This was best article I could find talking about that:
[https://abc7.com/news/repo-industry-collecting-data-on-
you/3...](https://abc7.com/news/repo-industry-collecting-data-on-you/379656/)

------
mjmj
I’ve been through the process of signing up and acquiring access to TLO. I
called them up and stated I wanted access, I’m a real estate developer and
simply wanted to cold call landlords. They said they’d sign me up but I
couldn’t specifically use it for unsolicited calls, I said ok and then still
proceeded with my account creation.

Scheduled a required on site visit, where an very unfriendly Russian woman
came into my apartment and checked that the following was in place 1) My
computer had a password 2) I had a locking file cabinet 3) my office door
locked 4) I had a business license 5) Paper shredder worked 6) dedicated
office with no bed (I setup a mock office in my guest room and slide my guest
bed into my master room moments before she arrived) also she didn’t catch that
neither the lock on my file cabinet nor my office pocket door actually locked)

TLDR: Nearly anyone without a criminal record owns a computer, a business
license and a bedroom can get an account.

We sat in the living room and signed some papers and that was it. I signed in
and was amazed, TLO data is very accurate and up to date. It’ll even show
people on various government watch lists, registered sex offenders, etc.
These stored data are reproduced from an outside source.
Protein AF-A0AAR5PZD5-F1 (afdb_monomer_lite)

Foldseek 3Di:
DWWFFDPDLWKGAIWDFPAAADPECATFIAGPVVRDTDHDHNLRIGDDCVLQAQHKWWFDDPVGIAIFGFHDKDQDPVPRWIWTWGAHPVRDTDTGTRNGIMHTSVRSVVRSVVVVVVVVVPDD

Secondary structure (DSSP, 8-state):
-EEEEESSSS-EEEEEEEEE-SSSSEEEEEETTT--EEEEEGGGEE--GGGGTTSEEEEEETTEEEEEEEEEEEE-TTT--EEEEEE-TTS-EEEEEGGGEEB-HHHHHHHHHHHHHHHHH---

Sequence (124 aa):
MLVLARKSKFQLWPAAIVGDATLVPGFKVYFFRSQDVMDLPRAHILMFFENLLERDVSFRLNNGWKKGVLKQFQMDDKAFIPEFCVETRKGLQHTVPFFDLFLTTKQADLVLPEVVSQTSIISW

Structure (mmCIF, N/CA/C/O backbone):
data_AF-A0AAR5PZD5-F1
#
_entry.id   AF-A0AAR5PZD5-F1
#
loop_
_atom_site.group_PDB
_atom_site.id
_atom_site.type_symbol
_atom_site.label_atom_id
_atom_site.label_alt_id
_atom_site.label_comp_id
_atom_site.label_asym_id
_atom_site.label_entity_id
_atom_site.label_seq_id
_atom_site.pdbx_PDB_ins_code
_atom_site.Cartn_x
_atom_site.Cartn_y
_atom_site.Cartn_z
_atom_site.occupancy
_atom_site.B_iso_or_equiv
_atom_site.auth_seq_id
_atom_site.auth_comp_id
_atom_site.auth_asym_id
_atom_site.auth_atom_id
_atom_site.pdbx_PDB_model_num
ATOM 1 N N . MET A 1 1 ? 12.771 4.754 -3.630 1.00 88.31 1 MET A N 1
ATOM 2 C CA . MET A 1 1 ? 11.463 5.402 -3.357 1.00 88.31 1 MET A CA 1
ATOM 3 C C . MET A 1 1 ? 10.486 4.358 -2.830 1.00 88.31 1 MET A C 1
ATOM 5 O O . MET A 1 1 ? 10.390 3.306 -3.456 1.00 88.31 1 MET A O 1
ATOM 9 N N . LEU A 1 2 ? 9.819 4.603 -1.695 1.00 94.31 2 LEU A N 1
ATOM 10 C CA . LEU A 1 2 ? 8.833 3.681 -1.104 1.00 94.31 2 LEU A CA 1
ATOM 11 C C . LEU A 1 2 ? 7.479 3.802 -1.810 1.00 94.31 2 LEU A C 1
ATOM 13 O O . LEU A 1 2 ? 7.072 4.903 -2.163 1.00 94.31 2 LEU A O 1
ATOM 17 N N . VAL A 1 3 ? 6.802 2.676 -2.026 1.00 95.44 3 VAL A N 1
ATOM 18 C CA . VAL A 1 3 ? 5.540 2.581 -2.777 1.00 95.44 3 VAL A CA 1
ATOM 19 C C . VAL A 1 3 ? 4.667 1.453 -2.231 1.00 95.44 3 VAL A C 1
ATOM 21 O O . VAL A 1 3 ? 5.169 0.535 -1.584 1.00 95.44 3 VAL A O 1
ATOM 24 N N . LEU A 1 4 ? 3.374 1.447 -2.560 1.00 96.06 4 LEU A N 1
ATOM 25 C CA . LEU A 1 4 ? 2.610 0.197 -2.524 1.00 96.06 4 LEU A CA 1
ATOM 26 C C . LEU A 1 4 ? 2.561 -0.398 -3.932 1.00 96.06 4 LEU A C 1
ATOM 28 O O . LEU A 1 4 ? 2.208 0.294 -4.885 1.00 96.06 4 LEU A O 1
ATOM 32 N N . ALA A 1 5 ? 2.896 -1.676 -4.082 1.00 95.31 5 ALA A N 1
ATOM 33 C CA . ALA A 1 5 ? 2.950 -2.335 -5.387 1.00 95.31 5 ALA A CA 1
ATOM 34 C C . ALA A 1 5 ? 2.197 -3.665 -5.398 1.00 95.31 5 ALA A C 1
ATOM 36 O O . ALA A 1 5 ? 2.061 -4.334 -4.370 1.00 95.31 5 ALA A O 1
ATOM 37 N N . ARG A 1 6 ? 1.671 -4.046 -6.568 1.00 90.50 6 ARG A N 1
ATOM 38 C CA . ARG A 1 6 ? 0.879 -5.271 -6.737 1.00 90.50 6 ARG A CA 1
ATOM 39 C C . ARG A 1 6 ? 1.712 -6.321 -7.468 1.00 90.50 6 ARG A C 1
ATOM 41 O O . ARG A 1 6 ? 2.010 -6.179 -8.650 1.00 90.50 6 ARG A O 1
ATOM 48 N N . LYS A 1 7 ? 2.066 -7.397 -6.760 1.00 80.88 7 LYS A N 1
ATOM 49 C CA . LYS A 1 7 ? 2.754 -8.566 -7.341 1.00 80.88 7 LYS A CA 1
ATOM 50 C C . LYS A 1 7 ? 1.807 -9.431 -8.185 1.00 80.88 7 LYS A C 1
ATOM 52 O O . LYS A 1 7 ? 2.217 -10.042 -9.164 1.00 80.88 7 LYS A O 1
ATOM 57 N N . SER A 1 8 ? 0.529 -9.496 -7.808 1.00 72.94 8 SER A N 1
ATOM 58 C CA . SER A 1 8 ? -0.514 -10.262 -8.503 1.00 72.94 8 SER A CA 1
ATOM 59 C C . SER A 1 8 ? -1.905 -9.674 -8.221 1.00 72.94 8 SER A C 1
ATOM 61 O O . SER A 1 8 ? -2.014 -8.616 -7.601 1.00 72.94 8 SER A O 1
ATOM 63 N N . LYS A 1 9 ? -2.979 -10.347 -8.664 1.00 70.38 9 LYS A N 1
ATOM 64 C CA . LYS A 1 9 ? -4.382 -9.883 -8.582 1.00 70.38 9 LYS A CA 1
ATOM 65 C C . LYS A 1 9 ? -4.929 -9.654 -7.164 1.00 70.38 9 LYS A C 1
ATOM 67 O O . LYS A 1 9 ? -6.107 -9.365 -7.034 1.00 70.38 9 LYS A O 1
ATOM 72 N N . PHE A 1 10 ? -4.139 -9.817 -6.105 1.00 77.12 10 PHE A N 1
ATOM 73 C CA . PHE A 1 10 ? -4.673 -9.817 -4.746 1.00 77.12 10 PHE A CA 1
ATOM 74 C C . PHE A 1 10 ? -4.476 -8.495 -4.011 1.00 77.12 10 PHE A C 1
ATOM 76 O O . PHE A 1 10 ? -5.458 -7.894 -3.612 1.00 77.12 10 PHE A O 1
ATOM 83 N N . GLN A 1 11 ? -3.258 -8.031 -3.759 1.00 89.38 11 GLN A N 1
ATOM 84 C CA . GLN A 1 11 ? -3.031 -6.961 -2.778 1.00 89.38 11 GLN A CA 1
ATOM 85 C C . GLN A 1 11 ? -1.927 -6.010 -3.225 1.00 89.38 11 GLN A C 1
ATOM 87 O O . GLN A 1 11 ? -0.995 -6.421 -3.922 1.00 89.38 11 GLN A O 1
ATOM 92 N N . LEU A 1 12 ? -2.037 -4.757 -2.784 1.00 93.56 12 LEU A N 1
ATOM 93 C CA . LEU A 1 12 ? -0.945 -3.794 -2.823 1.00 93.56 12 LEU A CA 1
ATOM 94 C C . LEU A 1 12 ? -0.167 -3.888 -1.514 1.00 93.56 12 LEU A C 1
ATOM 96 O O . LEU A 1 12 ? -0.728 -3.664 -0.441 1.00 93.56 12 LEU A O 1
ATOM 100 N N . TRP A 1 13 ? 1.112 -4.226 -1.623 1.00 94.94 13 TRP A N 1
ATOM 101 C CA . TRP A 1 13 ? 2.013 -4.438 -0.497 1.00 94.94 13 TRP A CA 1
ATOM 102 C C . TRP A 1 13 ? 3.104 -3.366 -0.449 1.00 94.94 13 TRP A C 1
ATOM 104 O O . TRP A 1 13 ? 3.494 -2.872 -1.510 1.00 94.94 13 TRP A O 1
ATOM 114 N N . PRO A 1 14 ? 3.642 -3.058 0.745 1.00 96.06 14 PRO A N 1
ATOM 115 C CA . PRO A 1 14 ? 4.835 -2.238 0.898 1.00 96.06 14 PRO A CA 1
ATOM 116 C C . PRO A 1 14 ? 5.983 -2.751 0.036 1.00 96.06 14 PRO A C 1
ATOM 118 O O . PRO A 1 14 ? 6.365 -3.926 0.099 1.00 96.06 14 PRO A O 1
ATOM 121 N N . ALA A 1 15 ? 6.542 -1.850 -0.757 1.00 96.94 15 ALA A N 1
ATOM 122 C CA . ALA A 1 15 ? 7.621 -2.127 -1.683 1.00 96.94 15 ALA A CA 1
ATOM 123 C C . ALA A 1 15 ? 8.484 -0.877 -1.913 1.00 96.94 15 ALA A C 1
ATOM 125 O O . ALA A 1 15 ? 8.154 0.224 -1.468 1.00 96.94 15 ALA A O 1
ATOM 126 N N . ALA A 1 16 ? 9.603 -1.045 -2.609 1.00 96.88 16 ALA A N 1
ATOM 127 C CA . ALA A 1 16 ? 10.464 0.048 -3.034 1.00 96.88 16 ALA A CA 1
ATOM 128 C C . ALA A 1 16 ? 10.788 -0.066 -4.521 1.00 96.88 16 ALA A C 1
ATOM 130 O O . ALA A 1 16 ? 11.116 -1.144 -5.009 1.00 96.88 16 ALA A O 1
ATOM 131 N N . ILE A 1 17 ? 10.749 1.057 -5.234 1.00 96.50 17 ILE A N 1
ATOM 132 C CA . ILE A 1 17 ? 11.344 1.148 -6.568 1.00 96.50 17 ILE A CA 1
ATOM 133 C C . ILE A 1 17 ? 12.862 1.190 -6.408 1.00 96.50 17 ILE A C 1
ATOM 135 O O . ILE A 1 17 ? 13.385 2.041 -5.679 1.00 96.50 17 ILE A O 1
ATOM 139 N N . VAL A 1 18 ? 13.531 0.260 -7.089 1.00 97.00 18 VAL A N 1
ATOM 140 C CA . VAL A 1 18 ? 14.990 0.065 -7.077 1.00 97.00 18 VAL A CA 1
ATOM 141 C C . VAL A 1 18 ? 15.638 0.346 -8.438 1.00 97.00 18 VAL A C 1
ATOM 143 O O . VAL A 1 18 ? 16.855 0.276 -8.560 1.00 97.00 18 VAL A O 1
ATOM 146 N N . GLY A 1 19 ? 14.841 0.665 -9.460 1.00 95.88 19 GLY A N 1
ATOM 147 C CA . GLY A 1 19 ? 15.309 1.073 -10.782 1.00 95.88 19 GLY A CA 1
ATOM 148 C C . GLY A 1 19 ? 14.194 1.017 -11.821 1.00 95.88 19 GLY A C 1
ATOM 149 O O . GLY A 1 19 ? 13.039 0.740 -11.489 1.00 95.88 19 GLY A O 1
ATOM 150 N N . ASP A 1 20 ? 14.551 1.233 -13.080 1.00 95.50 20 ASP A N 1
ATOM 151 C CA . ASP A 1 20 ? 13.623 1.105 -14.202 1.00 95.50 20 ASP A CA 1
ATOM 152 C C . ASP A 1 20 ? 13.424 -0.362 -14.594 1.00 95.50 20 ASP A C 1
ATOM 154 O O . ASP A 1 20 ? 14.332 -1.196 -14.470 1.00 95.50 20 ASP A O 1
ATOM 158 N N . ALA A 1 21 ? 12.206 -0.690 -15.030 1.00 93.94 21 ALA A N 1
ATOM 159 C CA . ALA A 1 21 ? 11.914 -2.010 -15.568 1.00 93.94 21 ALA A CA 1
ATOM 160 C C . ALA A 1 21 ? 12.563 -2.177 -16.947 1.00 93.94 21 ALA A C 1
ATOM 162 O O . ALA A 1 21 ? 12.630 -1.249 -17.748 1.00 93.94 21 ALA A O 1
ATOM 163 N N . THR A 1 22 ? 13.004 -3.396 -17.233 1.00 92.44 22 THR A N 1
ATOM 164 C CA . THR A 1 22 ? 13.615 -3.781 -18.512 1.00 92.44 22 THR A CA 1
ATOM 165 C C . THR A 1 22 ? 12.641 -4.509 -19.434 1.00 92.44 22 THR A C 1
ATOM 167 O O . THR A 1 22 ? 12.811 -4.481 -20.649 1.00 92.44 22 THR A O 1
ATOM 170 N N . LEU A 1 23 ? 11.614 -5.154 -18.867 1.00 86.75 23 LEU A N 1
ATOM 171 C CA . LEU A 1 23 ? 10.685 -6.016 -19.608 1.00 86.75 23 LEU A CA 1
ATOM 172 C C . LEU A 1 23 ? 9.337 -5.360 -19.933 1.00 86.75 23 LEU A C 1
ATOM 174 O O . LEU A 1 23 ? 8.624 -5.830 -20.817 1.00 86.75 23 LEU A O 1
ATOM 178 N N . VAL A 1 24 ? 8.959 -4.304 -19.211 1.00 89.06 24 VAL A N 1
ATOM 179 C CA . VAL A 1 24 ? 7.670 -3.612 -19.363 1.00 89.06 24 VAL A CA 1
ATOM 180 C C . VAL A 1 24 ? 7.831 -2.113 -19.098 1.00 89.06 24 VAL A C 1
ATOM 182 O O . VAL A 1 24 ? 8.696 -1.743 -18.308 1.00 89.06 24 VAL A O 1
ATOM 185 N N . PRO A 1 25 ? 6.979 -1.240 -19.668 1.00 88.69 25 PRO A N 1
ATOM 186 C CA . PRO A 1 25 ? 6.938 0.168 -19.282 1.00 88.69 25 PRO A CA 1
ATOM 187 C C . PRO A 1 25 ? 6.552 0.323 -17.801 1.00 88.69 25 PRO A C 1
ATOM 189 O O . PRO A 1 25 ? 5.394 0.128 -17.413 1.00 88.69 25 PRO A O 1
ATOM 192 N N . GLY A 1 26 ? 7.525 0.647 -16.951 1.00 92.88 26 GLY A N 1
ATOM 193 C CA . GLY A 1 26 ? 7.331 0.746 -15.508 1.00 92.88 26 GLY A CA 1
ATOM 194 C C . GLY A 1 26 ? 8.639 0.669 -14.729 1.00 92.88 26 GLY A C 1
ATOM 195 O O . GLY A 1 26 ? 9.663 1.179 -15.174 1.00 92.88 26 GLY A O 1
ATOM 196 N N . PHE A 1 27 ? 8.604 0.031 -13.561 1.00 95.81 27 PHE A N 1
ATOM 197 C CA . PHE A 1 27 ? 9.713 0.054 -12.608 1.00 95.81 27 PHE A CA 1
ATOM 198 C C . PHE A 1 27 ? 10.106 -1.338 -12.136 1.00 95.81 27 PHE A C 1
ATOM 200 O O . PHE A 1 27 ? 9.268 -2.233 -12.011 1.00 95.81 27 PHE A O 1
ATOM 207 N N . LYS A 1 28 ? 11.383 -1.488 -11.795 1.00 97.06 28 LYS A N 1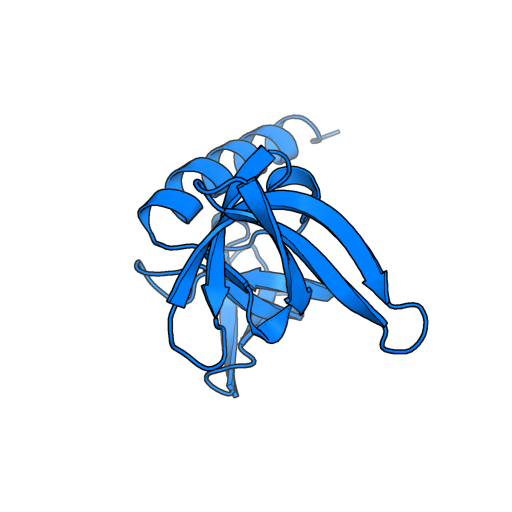
ATOM 208 C CA . LYS A 1 28 ? 11.902 -2.608 -11.022 1.00 97.06 28 LYS A CA 1
ATOM 209 C C . LYS A 1 28 ? 11.620 -2.357 -9.546 1.00 97.06 28 LYS A C 1
ATOM 211 O O . LYS A 1 28 ? 12.024 -1.337 -8.982 1.00 97.06 28 LYS A O 1
ATOM 216 N N . VAL A 1 29 ? 10.908 -3.285 -8.920 1.00 97.31 29 VAL A N 1
ATOM 217 C CA . VAL A 1 29 ? 10.328 -3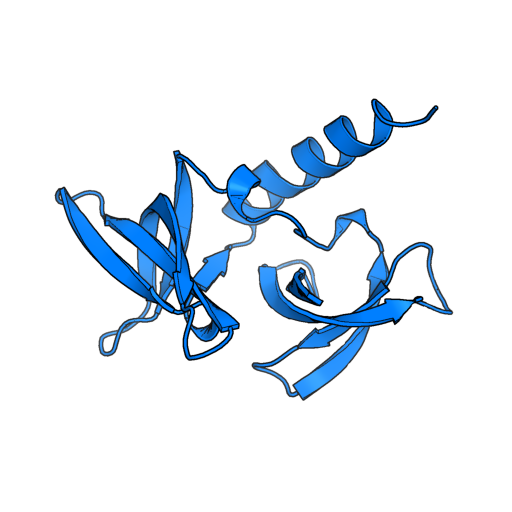.126 -7.585 1.00 97.31 29 VAL A CA 1
ATOM 218 C C . VAL A 1 29 ? 10.775 -4.260 -6.668 1.00 97.31 29 VAL A C 1
ATOM 220 O O . VAL A 1 29 ? 10.621 -5.430 -7.010 1.00 97.31 29 VAL A O 1
ATOM 223 N N . TYR A 1 30 ? 11.291 -3.905 -5.491 1.00 97.19 30 TYR A N 1
ATOM 224 C CA . TYR A 1 30 ? 11.604 -4.816 -4.390 1.00 97.19 30 TYR A CA 1
ATOM 225 C C . TYR A 1 30 ? 10.447 -4.879 -3.388 1.00 97.19 30 TYR A C 1
ATOM 227 O O . TYR A 1 30 ? 10.016 -3.851 -2.863 1.00 97.19 30 TYR A O 1
ATOM 235 N N . PHE A 1 31 ? 9.959 -6.080 -3.088 1.00 95.75 31 PHE A N 1
ATOM 236 C CA . PHE A 1 31 ? 8.890 -6.325 -2.122 1.00 95.75 31 PHE A CA 1
ATOM 237 C C . PHE A 1 31 ? 9.461 -6.677 -0.751 1.00 95.75 31 PHE A C 1
ATOM 239 O O . PHE A 1 31 ? 10.012 -7.758 -0.573 1.00 95.75 31 PHE A O 1
ATOM 246 N N . PHE A 1 32 ? 9.245 -5.829 0.259 1.00 93.75 32 PHE A N 1
ATOM 247 C CA . PHE A 1 32 ? 9.826 -6.038 1.593 1.00 93.75 32 PHE A CA 1
ATOM 248 C C . PHE A 1 32 ? 9.391 -7.349 2.251 1.00 93.75 32 PHE A C 1
ATOM 250 O O . PHE A 1 32 ? 10.196 -8.030 2.879 1.00 93.75 32 PHE A O 1
ATOM 257 N N . ARG A 1 33 ? 8.114 -7.719 2.099 1.00 89.38 33 ARG A N 1
ATOM 258 C CA . ARG A 1 33 ? 7.556 -8.902 2.765 1.00 89.38 33 ARG A CA 1
ATOM 259 C C . ARG A 1 33 ? 8.068 -10.218 2.180 1.00 89.38 33 ARG A C 1
ATOM 261 O O . ARG A 1 33 ? 8.302 -11.152 2.939 1.00 89.38 33 ARG A O 1
ATOM 268 N N . SER A 1 34 ? 8.157 -10.320 0.854 1.00 92.06 34 SER A N 1
ATOM 269 C CA . SER A 1 34 ? 8.573 -11.558 0.181 1.00 92.06 34 SER A CA 1
ATOM 270 C C . SER A 1 34 ? 10.047 -11.571 -0.213 1.00 92.06 34 SER A C 1
ATOM 272 O O . SER A 1 34 ? 10.547 -12.623 -0.581 1.00 92.06 34 SER A O 1
ATOM 274 N N . GLN A 1 35 ? 10.730 -10.427 -0.107 1.00 94.69 35 GLN A N 1
ATOM 275 C CA . GLN A 1 35 ? 12.122 -10.211 -0.515 1.00 94.69 35 GLN A CA 1
ATOM 276 C C . GLN A 1 35 ? 12.373 -10.450 -2.013 1.00 94.69 35 GLN A C 1
ATOM 278 O O . GLN A 1 35 ? 13.506 -10.651 -2.440 1.00 94.69 35 GLN A O 1
ATOM 283 N N . ASP A 1 36 ? 11.319 -10.388 -2.829 1.00 93.94 36 ASP A N 1
ATOM 284 C CA . ASP A 1 36 ? 11.424 -10.561 -4.275 1.00 93.94 36 ASP A CA 1
ATOM 285 C C . ASP A 1 36 ? 11.665 -9.228 -4.984 1.00 93.94 36 ASP A C 1
ATOM 287 O O . ASP A 1 36 ? 11.133 -8.190 -4.581 1.00 93.94 36 ASP A O 1
ATOM 291 N N . VAL A 1 37 ? 12.377 -9.283 -6.109 1.00 95.62 37 VAL A N 1
ATOM 292 C CA . VAL A 1 37 ? 12.511 -8.175 -7.062 1.00 95.62 37 VAL A CA 1
ATOM 293 C C . VAL A 1 37 ? 11.801 -8.538 -8.359 1.00 95.62 37 VAL A C 1
ATOM 295 O O . VAL A 1 37 ? 11.955 -9.652 -8.858 1.00 95.62 37 VAL A O 1
ATOM 298 N N . MET A 1 38 ? 11.035 -7.606 -8.923 1.00 94.75 38 MET A N 1
ATOM 299 C CA . MET A 1 38 ? 10.368 -7.811 -10.208 1.00 94.75 38 MET A CA 1
ATOM 300 C C . MET A 1 38 ? 10.100 -6.522 -10.969 1.00 94.75 38 MET A C 1
ATOM 302 O O . MET A 1 38 ? 9.890 -5.466 -10.376 1.00 94.75 38 MET A O 1
ATOM 306 N N . ASP A 1 39 ? 10.046 -6.646 -12.290 1.00 95.25 39 ASP A N 1
ATOM 307 C CA . ASP A 1 39 ? 9.613 -5.580 -13.184 1.00 95.25 39 ASP A CA 1
ATOM 308 C C . ASP A 1 39 ? 8.079 -5.507 -13.182 1.00 95.25 39 ASP A C 1
ATOM 310 O O . ASP A 1 39 ? 7.393 -6.499 -13.443 1.00 95.25 39 ASP A O 1
ATOM 314 N N . LEU A 1 40 ? 7.533 -4.330 -12.871 1.00 93.44 40 LEU A N 1
ATOM 315 C CA . LEU A 1 40 ? 6.097 -4.084 -12.795 1.00 93.44 40 LEU A CA 1
ATOM 316 C C . LEU A 1 40 ? 5.682 -2.904 -13.672 1.00 93.44 40 LEU A C 1
ATOM 318 O O . LEU A 1 40 ? 6.360 -1.874 -13.670 1.00 93.44 40 LEU A O 1
ATOM 322 N N . PRO A 1 41 ? 4.527 -2.996 -14.358 1.00 92.25 41 PRO A N 1
ATOM 323 C CA . PRO A 1 41 ? 3.992 -1.862 -15.091 1.00 92.25 41 PRO A CA 1
ATOM 324 C C . PRO A 1 41 ? 3.581 -0.745 -14.124 1.00 92.25 41 PRO A C 1
ATOM 326 O O . PRO A 1 41 ? 3.106 -1.011 -13.016 1.00 92.25 41 PRO A O 1
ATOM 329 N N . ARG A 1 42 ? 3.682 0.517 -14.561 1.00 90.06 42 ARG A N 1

The
only thing it’s bad at were email addresses, at least for my target audience
they were almost always wrong. Phone numbers have confidence percentages next
to them. I would get very surprised calls when cold calling people like that.
Some people run very profitable enterprises in that manner.

There are also FB groups of PI and ‘skip tracers’ and you can fairly easily
befriend and ask to pull records for you for a price as to not have to sign up
for TLO. Although this is expressly against their TOS.

------
INTPenis
This was inevitable. I don't think they're overly sophisticated, they were
just att he right place at the right time.

Because when you have this "tool" that is used by anything from postal workers
to private investigators to bring up info on millions of citizens then
obviously it's a matter of time before it ends up in the wrong hands.

------
hnaccy
We should seek to reduce the asymmetry, currently only our masters and their
minions get to watch us.

If networked dash cams and home security cameras become common there should be
crowd sourced public tracking of every LEO, politician, etc.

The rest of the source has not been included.